This is my attempt at a minimalist speech recognition program. My original intent is to develop a platform for voice activation of bespoke scientific instrumentation. It is inspired by systems such as Jasper but with much less overhead (and in all likelihood, correspondingly less functionality).
I am assuming the hardware is a Raspberry Pi version 2 running Raspian Jessie with a USB microphone. The only additional packages that need to be installed are pocketsphinx and espeak:
sudo apt-get update && sudo apt-get upgrade
sudo apt-get install pocketsphinx espeak
Once the installation is complete, this repository can be cloned using git clone https:\\github.com\bobthechemist\scc.git
You should make sure that your system is capable of playing and recording sound. As far as I can tell, if you can successfully hear audio with aplay
and record audio with arecord
then scac should work for you. Note, you do not need to play games with default audio devices and re-ording the loading of modules. On a clean install, you will need to use sudo raspi-config
to ensure that audio (under Advanced options) is being directed to your sound system of choice (I'm testing on the 3.5 mm jack). Additionally, your microphone device address is likely plughw:1,0. If so, you need not change any of the scripts here.
scac relies on a named pipe for transferring speech-to-text (STT) information from the STT engine (Pocketsphinx) to the main python script. In order to have a persistent connection to the STT engine, I am using a non-blocking pipe implementation called ftee that is taken from here. You will have to compile it by navigating to the asset subdirectory and typing gcc -o ftee ftee.c
. You may keep the executable in the asset directory; however scac assumes that it is in your path, so it might be best to move it to a folder already in your path or to modify startspeechpipe.sh
to point to the full path of ftee.
Make a named pipe by running mkfifo /tmp/speech
. Feel free to use a different location, just change PIPENAME in startspeechpipe.sh
.
You will need a set of commands and the (python) functions corresponding to those commands. I've created a script to simplify the language model creation. First, create a text file with the command you wish to have recognized (no punctuation, in all caps) followed by a comma and the name of the python function that will be called. The file will look something like this:
# Comments are allowed, but only on a line by themselves.
TURN ON LIGHT, ledOn
SHUT OFF LIGHT, ledOff
# You must choose your own keyphrase, which will be indicated by the 'function' keyphrase
LISTEN TO ME, keyphrase
I assume that the name of this file ends with ".info" and is located in the assets directory. When it is completed, run ./makemodel.sh <file>.info
and we will use CMU's lmtool to create the language model and dictionary. Whatever four-digit number is assigned to your .lm and .dic files must be entered into the CORPUS variable in startspeechpipe.sh
Custom functions that are associated with your commands will be placed in the library subdirectory. Define the functions in some myfunctions.py file and then be sure to import the functions in main.py
using:
from library.myfunctions import *
(Note: I'm not a python programmer - heck, I'm not a programmer at all, so if you cringe at what I've written here, please feel free to get in touch with me and propose some suggestions.)
Lastly, edit main.py
to set your preferred text-to-speech (TTS) engine. Right now, your options are "textonly" and "espeak". The former is useful when you don't want to make a lot of noise. My wife is finishing up her dissertation, and our desks are in the same office; therefore, making noise right now is NOT an option.

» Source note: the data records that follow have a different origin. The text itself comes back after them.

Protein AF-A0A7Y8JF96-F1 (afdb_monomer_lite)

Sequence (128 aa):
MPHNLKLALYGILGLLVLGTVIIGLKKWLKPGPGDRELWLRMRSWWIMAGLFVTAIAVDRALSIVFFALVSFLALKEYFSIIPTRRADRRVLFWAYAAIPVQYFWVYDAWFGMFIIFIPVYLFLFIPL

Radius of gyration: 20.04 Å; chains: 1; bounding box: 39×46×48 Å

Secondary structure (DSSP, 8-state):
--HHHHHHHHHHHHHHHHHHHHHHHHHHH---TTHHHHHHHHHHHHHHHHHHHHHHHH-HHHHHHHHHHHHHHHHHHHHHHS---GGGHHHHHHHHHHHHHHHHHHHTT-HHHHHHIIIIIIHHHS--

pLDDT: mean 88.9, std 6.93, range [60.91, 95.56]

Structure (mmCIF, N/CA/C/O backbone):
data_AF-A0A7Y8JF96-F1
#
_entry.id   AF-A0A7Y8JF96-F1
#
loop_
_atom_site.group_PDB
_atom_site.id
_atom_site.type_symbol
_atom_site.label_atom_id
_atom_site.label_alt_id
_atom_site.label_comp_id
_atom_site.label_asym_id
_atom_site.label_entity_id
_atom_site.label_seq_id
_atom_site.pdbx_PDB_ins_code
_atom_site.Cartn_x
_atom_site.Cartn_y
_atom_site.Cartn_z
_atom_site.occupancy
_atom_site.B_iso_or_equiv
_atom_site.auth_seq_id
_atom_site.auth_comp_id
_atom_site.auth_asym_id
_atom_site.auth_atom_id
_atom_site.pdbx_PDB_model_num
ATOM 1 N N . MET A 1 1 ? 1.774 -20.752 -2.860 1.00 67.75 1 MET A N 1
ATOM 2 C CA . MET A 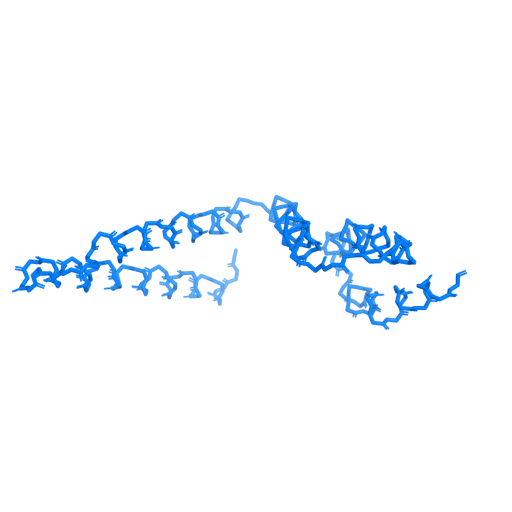1 1 ? 2.090 -19.735 -1.828 1.00 67.75 1 MET A CA 1
ATOM 3 C C . MET A 1 1 ? 3.220 -20.214 -0.929 1.00 67.75 1 MET A C 1
ATOM 5 O O . MET A 1 1 ? 3.117 -21.340 -0.442 1.00 67.75 1 MET A O 1
ATOM 9 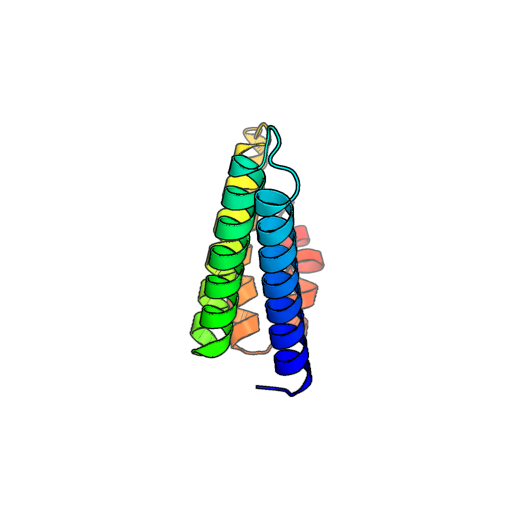N N . PRO A 1 2 ? 4.252 -19.388 -0.688 1.00 83.38 2 PRO A N 1
ATOM 10 C CA . PRO A 1 2 ? 5.346 -19.716 0.225 1.00 83.38 2 PRO A CA 1
ATOM 11 C C . PRO A 1 2 ? 4.850 -19.853 1.674 1.00 83.38 2 PRO A C 1
ATOM 13 O O . PRO A 1 2 ? 3.875 -19.211 2.068 1.00 83.38 2 PRO A O 1
ATOM 16 N N . HIS A 1 3 ? 5.519 -20.691 2.471 1.00 83.69 3 HIS A N 1
ATOM 17 C CA . HIS A 1 3 ? 5.126 -20.984 3.857 1.00 83.69 3 HIS A CA 1
ATOM 18 C C . HIS A 1 3 ? 5.071 -19.719 4.731 1.00 83.69 3 HIS A C 1
ATOM 20 O O . HIS A 1 3 ? 4.091 -19.496 5.438 1.00 83.69 3 HIS A O 1
ATOM 26 N N . ASN A 1 4 ? 6.062 -18.837 4.580 1.00 88.81 4 ASN A N 1
ATOM 27 C CA . ASN A 1 4 ? 6.164 -17.579 5.327 1.00 88.81 4 ASN A CA 1
ATOM 28 C C . ASN A 1 4 ? 4.957 -16.655 5.093 1.00 88.81 4 ASN A C 1
ATOM 30 O O . ASN A 1 4 ? 4.473 -16.019 6.024 1.00 88.81 4 ASN A O 1
ATOM 34 N N . LEU A 1 5 ? 4.425 -16.625 3.865 1.00 85.81 5 LEU A N 1
ATOM 35 C CA . LEU A 1 5 ? 3.240 -15.830 3.539 1.00 85.81 5 LEU A CA 1
ATOM 36 C C . LEU A 1 5 ? 1.992 -16.383 4.232 1.00 85.81 5 LEU A C 1
ATOM 38 O O . LEU A 1 5 ? 1.200 -15.617 4.769 1.00 85.81 5 LEU A O 1
ATOM 42 N N . LYS A 1 6 ? 1.826 -17.711 4.265 1.00 88.44 6 LYS A N 1
ATOM 43 C CA . LYS A 1 6 ? 0.688 -18.339 4.952 1.00 88.44 6 LYS A CA 1
ATOM 44 C C . LYS A 1 6 ? 0.707 -18.031 6.450 1.00 88.44 6 LYS A C 1
ATOM 46 O O . LYS A 1 6 ? -0.326 -17.665 6.998 1.00 88.44 6 LYS A O 1
ATOM 51 N N . LEU A 1 7 ? 1.876 -18.126 7.088 1.00 91.69 7 LEU A N 1
ATOM 52 C CA . LEU A 1 7 ? 2.044 -17.772 8.500 1.00 91.69 7 LEU A CA 1
ATOM 53 C C . LEU A 1 7 ? 1.689 -16.306 8.767 1.00 91.69 7 LEU A C 1
ATOM 55 O O . LEU A 1 7 ? 0.957 -16.025 9.712 1.00 91.69 7 LEU A O 1
ATOM 59 N N . ALA A 1 8 ? 2.145 -15.387 7.911 1.00 89.00 8 ALA A N 1
ATOM 60 C CA . ALA A 1 8 ? 1.802 -13.973 8.030 1.00 89.00 8 ALA A CA 1
ATOM 61 C C . ALA A 1 8 ? 0.284 -13.739 7.922 1.00 89.00 8 ALA A C 1
ATOM 63 O O . ALA A 1 8 ? -0.292 -13.047 8.760 1.00 89.00 8 ALA A O 1
ATOM 64 N N . LEU A 1 9 ? -0.381 -14.364 6.944 1.00 89.81 9 LEU A N 1
ATOM 65 C CA . LEU A 1 9 ? -1.833 -14.254 6.766 1.00 89.81 9 LEU A CA 1
ATOM 66 C C . LEU A 1 9 ? -2.604 -14.816 7.969 1.00 89.81 9 LEU A C 1
ATOM 68 O O . LEU A 1 9 ? -3.522 -14.161 8.462 1.00 89.81 9 LEU A O 1
ATOM 72 N N . TYR A 1 10 ? -2.215 -15.986 8.483 1.00 92.31 10 TYR A N 1
ATOM 73 C CA . TYR A 1 10 ? -2.832 -16.552 9.685 1.00 92.31 10 TYR A CA 1
ATOM 74 C C . TYR A 1 10 ? -2.586 -15.697 10.928 1.00 92.31 10 TYR A C 1
ATOM 76 O O . TYR A 1 10 ? -3.499 -15.540 11.734 1.00 92.31 10 TYR A O 1
ATOM 84 N N . GLY A 1 11 ? -1.402 -15.096 11.064 1.00 93.12 11 GLY A N 1
ATOM 85 C CA . GLY A 1 11 ? -1.102 -14.154 12.141 1.00 93.12 11 GLY A CA 1
ATOM 86 C C . GLY A 1 11 ? -2.005 -12.919 12.102 1.00 93.12 11 GLY A C 1
ATOM 87 O O . GLY A 1 11 ? -2.581 -12.550 13.123 1.00 93.12 11 GLY A O 1
ATOM 88 N N . ILE A 1 12 ? -2.198 -12.327 10.917 1.00 92.50 12 ILE A N 1
ATOM 89 C CA . ILE A 1 12 ? -3.101 -11.179 10.721 1.00 92.50 12 ILE A CA 1
ATOM 90 C C . ILE A 1 12 ? -4.546 -11.561 11.057 1.00 92.50 12 ILE A C 1
ATOM 92 O O . ILE A 1 12 ? -5.210 -10.851 11.812 1.00 92.50 12 ILE A O 1
ATOM 96 N N . LEU A 1 13 ? -5.034 -12.691 10.537 1.00 92.69 13 LEU A N 1
ATOM 97 C CA . LEU A 1 13 ? -6.390 -13.167 10.819 1.00 92.69 13 LEU A CA 1
ATOM 98 C C . LEU A 1 13 ? -6.584 -13.477 12.307 1.00 92.69 13 LEU A C 1
ATOM 100 O O . LEU A 1 13 ? -7.598 -13.088 12.878 1.00 92.69 13 LEU A O 1
ATOM 104 N N . GLY A 1 14 ? -5.601 -14.110 12.949 1.00 93.81 14 GLY A N 1
ATOM 105 C CA . GLY A 1 14 ? -5.611 -14.372 14.386 1.00 93.81 14 GLY A CA 1
ATOM 106 C C . GLY A 1 14 ? -5.696 -13.083 15.199 1.00 93.81 14 GLY A C 1
ATOM 107 O O . GLY A 1 14 ? -6.544 -12.972 16.081 1.00 93.81 14 GLY A O 1
ATOM 108 N N . LEU A 1 15 ? -4.894 -12.072 14.856 1.00 94.25 15 LEU A N 1
ATOM 109 C CA . LEU A 1 15 ? -4.930 -10.765 15.515 1.00 94.25 15 LEU A CA 1
ATOM 110 C C . LEU A 1 15 ? -6.289 -10.071 15.346 1.00 94.25 15 LEU A C 1
ATOM 112 O O . LEU A 1 15 ? -6.810 -9.495 16.303 1.00 94.25 15 LEU A O 1
ATOM 116 N N . LEU A 1 16 ? -6.891 -10.156 14.156 1.00 93.31 16 LEU A N 1
ATOM 117 C CA . LEU A 1 16 ? -8.223 -9.608 13.906 1.00 93.31 16 LEU A CA 1
ATOM 118 C C . LEU A 1 16 ? -9.295 -10.346 14.710 1.00 93.31 16 LEU A C 1
ATOM 120 O O . LEU A 1 16 ? -10.113 -9.707 15.364 1.00 93.31 16 LEU A O 1
ATOM 124 N N . VAL A 1 17 ? -9.275 -11.677 14.740 1.00 94.06 17 VAL A N 1
ATOM 125 C CA . VAL A 1 17 ? -10.214 -12.453 15.561 1.00 94.06 17 VAL A CA 1
ATOM 126 C C . VAL A 1 17 ? -10.065 -12.087 17.038 1.00 94.06 17 VAL A C 1
ATOM 128 O O . VAL A 1 17 ? -11.067 -11.794 17.689 1.00 94.06 17 VAL A O 1
ATOM 131 N N . LEU A 1 18 ? -8.835 -12.006 17.552 1.00 94.75 18 LEU A N 1
ATOM 132 C CA . LEU A 1 18 ? -8.573 -11.592 18.932 1.00 94.75 18 LEU A CA 1
ATOM 133 C C . LEU A 1 18 ? -9.118 -10.188 19.218 1.00 94.75 18 LEU A C 1
ATOM 135 O O . LEU A 1 18 ? -9.833 -10.001 20.201 1.00 94.75 18 LEU A O 1
ATOM 139 N N . GLY A 1 19 ? -8.863 -9.215 18.341 1.00 91.62 19 GLY A N 1
ATOM 140 C CA . GLY A 1 19 ? -9.417 -7.866 18.475 1.00 91.62 19 GLY A CA 1
ATOM 141 C C . GLY A 1 19 ? -10.949 -7.856 18.474 1.00 91.62 19 GLY A C 1
ATOM 142 O O . GLY A 1 19 ? -11.570 -7.154 19.271 1.00 91.62 19 GLY A O 1
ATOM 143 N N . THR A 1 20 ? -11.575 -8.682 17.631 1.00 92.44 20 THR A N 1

First, start the STT engine with startspeechpipe.sh
. In addition to writing to the pipe, all recognized speech is sent to a logfile which is useful for debugging purposes. You can change the value of LOG to "/dev/null" if you don't want the log or (as I do) /dev/stdout if you have a terminal dedicated to watching this stream.
Next, start scac with python main.py
(filename will change eventually.) You should see some informational messages, and a quick sanity check, which makes sure there are functions associated with each of the commands. At this point, it deletes any orphaned commands. The program then waits for the keyphrase at which point it will listen for an actual command. Press CTRL-c to end the program. To stop the STT engine, type killall pocketsphinx_continuous
.
Yup, that's it for the moment. Before adding features I want to refactor, and test a proof-of-concept design to ensure that the system as I've designed it will work for my purposes.